19 October 2008

So many links.... so little time....


When I created TYWKIWDBI ten months ago, I was monitoring a couple dozen websites each day, and I conceived of this blog as a convenient storage site for interesting material that I was encountering and emailing to friends. When I had more material than I could use for a day, I started to store bookmarked links in folders - "Images," "Politics," "Humor," "Gloomy," "New but nor urgent," and the folder that shows how naive I was at the time: "Old things for a slow day."

There is, of course, no such thing as a slow day on the internet, and my saved links began to accumulate. Out of curiosity I counted them this weekend - over 600 in folders and over 400 not yet sorted. At my current rate of blogging about 10 items a day, I could clear that backlog in 3-4 months - if I didn't keep finding new material. And now my list of sites that I visit each day has risen from the original couple dozen to over 50 (plus the sites that those sites send me to), with another 60 or so in the "weekly check" folder.
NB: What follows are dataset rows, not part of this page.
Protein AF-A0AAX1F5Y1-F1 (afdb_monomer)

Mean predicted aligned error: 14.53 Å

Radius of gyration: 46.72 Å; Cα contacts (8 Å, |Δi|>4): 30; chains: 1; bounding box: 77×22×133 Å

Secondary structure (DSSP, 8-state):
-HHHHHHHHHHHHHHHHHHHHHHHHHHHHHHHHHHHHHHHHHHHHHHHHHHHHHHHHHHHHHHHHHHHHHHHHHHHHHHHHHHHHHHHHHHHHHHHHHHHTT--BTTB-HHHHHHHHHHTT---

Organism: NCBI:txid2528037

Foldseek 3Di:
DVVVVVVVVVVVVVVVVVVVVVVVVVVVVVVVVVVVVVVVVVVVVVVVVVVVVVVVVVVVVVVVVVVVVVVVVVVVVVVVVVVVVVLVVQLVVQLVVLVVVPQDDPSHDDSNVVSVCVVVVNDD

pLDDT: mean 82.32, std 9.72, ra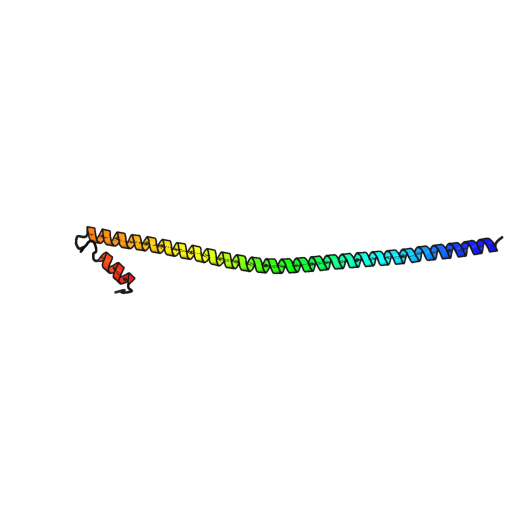nge [55.44, 92.62]

Sequence (124 aa):
MLYALGIGLTLASVYGAGYTHARRIYRAEIAQLQQRHTEQALAAEQAYSAKLAEVSAEKQKWHDFAQQQSVKLAETTRQLDTQTTRIKQEIANAVKNDQSSGRCYSGLGTGSLQLYKQALGYTD

Structure (mmCIF, N/CA/C/O backbone):
data_AF-A0AAX1F5Y1-F1
#
_entry.id   AF-A0AAX1F5Y1-F1
#
loop_
_atom_site.group_PDB
_atom_site.id
_atom_site.type_symbol
_atom_site.label_atom_id
_atom_site.label_alt_id
_atom_site.label_comp_id
_atom_site.label_asym_id
_atom_site.label_entity_id
_atom_site.label_seq_id
_atom_site.pdbx_PDB_ins_code
_atom_site.Cartn_x
_atom_site.Cartn_y
_atom_site.Cartn_z
_atom_site.occupancy
_atom_site.B_iso_or_equiv
_atom_site.auth_seq_id
_atom_site.auth_comp_id
_atom_site.auth_asym_id
_atom_site.auth_atom_id
_atom_site.pdbx_PDB_model_num
ATOM 1 N N . MET A 1 1 ? 39.838 1.206 -81.635 1.00 55.44 1 MET A N 1
ATOM 2 C CA . MET A 1 1 ? 38.446 1.446 -81.184 1.00 55.44 1 MET A CA 1
ATOM 3 C C . MET A 1 1 ? 37.947 0.401 -80.175 1.00 55.44 1 MET A C 1
ATOM 5 O O . MET A 1 1 ? 37.388 0.807 -79.170 1.00 55.44 1 MET A O 1
ATOM 9 N N . LEU A 1 2 ? 38.206 -0.905 -80.347 1.00 56.38 2 LEU A N 1
ATOM 10 C CA . LEU A 1 2 ? 37.763 -1.956 -79.399 1.00 56.38 2 LEU A CA 1
ATOM 11 C C . LEU A 1 2 ? 38.388 -1.882 -77.986 1.00 56.38 2 LEU A C 1
ATOM 13 O O . LEU A 1 2 ? 37.696 -2.108 -76.999 1.00 56.38 2 LEU A O 1
ATOM 17 N N . TYR A 1 3 ? 39.663 -1.497 -77.866 1.00 57.28 3 TYR A N 1
ATOM 18 C CA . TYR A 1 3 ? 40.346 -1.402 -76.564 1.00 57.28 3 TYR A CA 1
ATOM 19 C C . TYR A 1 3 ? 39.795 -0.300 -75.643 1.00 57.28 3 TYR A C 1
ATOM 21 O O . TYR A 1 3 ? 39.755 -0.477 -74.430 1.00 57.28 3 TYR A O 1
ATOM 29 N N . ALA A 1 4 ? 39.319 0.817 -76.203 1.00 60.53 4 ALA A N 1
ATOM 30 C CA . ALA A 1 4 ? 38.775 1.926 -75.415 1.00 60.53 4 ALA A CA 1
ATOM 31 C C . ALA A 1 4 ? 37.408 1.582 -74.790 1.00 60.53 4 ALA A C 1
ATOM 33 O O . ALA A 1 4 ? 37.126 1.970 -73.659 1.00 60.53 4 ALA A O 1
ATOM 34 N N . LEU A 1 5 ? 36.590 0.792 -75.495 1.00 61.88 5 LEU A N 1
ATOM 35 C CA . LEU A 1 5 ? 35.304 0.296 -74.993 1.00 61.88 5 LEU A CA 1
ATOM 36 C C . LEU A 1 5 ? 35.475 -0.717 -73.853 1.00 61.88 5 LEU A C 1
ATOM 38 O O . LEU A 1 5 ? 34.728 -0.670 -72.877 1.00 61.88 5 LEU A O 1
ATOM 42 N N . GLY A 1 6 ? 36.485 -1.589 -73.939 1.00 62.44 6 GLY A N 1
ATOM 43 C CA . GLY A 1 6 ? 36.790 -2.559 -72.883 1.00 62.44 6 GLY A CA 1
ATOM 44 C C . GLY A 1 6 ? 37.214 -1.902 -71.564 1.00 62.44 6 GLY A C 1
ATOM 45 O O . GLY A 1 6 ? 36.757 -2.313 -70.502 1.00 62.44 6 GLY A O 1
ATOM 46 N N . ILE A 1 7 ? 38.025 -0.841 -71.627 1.00 66.06 7 ILE A N 1
ATOM 47 C CA . ILE A 1 7 ? 38.496 -0.108 -70.438 1.00 66.06 7 ILE A CA 1
ATOM 48 C C . ILE A 1 7 ? 37.360 0.705 -69.789 1.00 66.06 7 ILE A C 1
ATOM 50 O O . ILE A 1 7 ? 37.260 0.774 -68.565 1.00 66.06 7 ILE A O 1
ATOM 54 N N . GLY A 1 8 ? 36.459 1.288 -70.587 1.00 64.25 8 GLY A N 1
ATOM 55 C CA . GLY A 1 8 ? 35.293 2.005 -70.055 1.00 64.25 8 GLY A CA 1
ATOM 56 C C . GLY A 1 8 ? 34.342 1.100 -69.258 1.00 64.25 8 GLY A C 1
ATOM 57 O O . GLY A 1 8 ? 33.840 1.492 -68.205 1.00 64.25 8 GLY A O 1
ATOM 58 N N . LEU A 1 9 ? 34.144 -0.138 -69.718 1.00 65.75 9 LEU A N 1
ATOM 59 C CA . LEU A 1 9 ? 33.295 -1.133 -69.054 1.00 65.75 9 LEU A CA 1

I can't add any more hours to my blogging time, which is already interfering with other activities, and I am nothing if not a pragmatist, so it's clear that there is no way that backlog of links will ever get attention unless I adopt a new strategy - the linkdump. Many blogs use this technique to post a lot of material in a short time; some blogs are little more than a set of blue links. By consigning material to the linkdump rather than to a separate blog entry, I don't mean to imply that it's less interesting or less important; it must be good, or I wouldn't have saved the link for months. I don't want to just throw the links out. I'll list them, you can sort through for things that interest you, and ignore the rest. Here goes, in no particular order...

An article in the LA times about the ridiculous ease with which medical marijuana can be acquired in California. Tips on how to do so.

Monte Verde is an archaeological site in southern Chile that has been under investigation for years, because it is one of the oldest sites inhabited by man in the Americas. Seaweed at the site has been dated to 14,000 years ago. This would be pre-Clovis and put to rest the "ice-free corridor" theory.

Jill Bolte Taylor is a neuroanatomist who experienced a stroke at age 37. With her training and expertise she was able to analyze it while it was going on. Her story is written up in a NYT article at the link, but is even better when she tells the story in a TED talk called "My Stroke of Insight." (Let me add that I have not yet encountered a TED talk that wasn't excellent - that site is definitely worth exploring when you have time). The TED site lists what they consider their "top ten" talks; Jill Taylor's talk is rated #1.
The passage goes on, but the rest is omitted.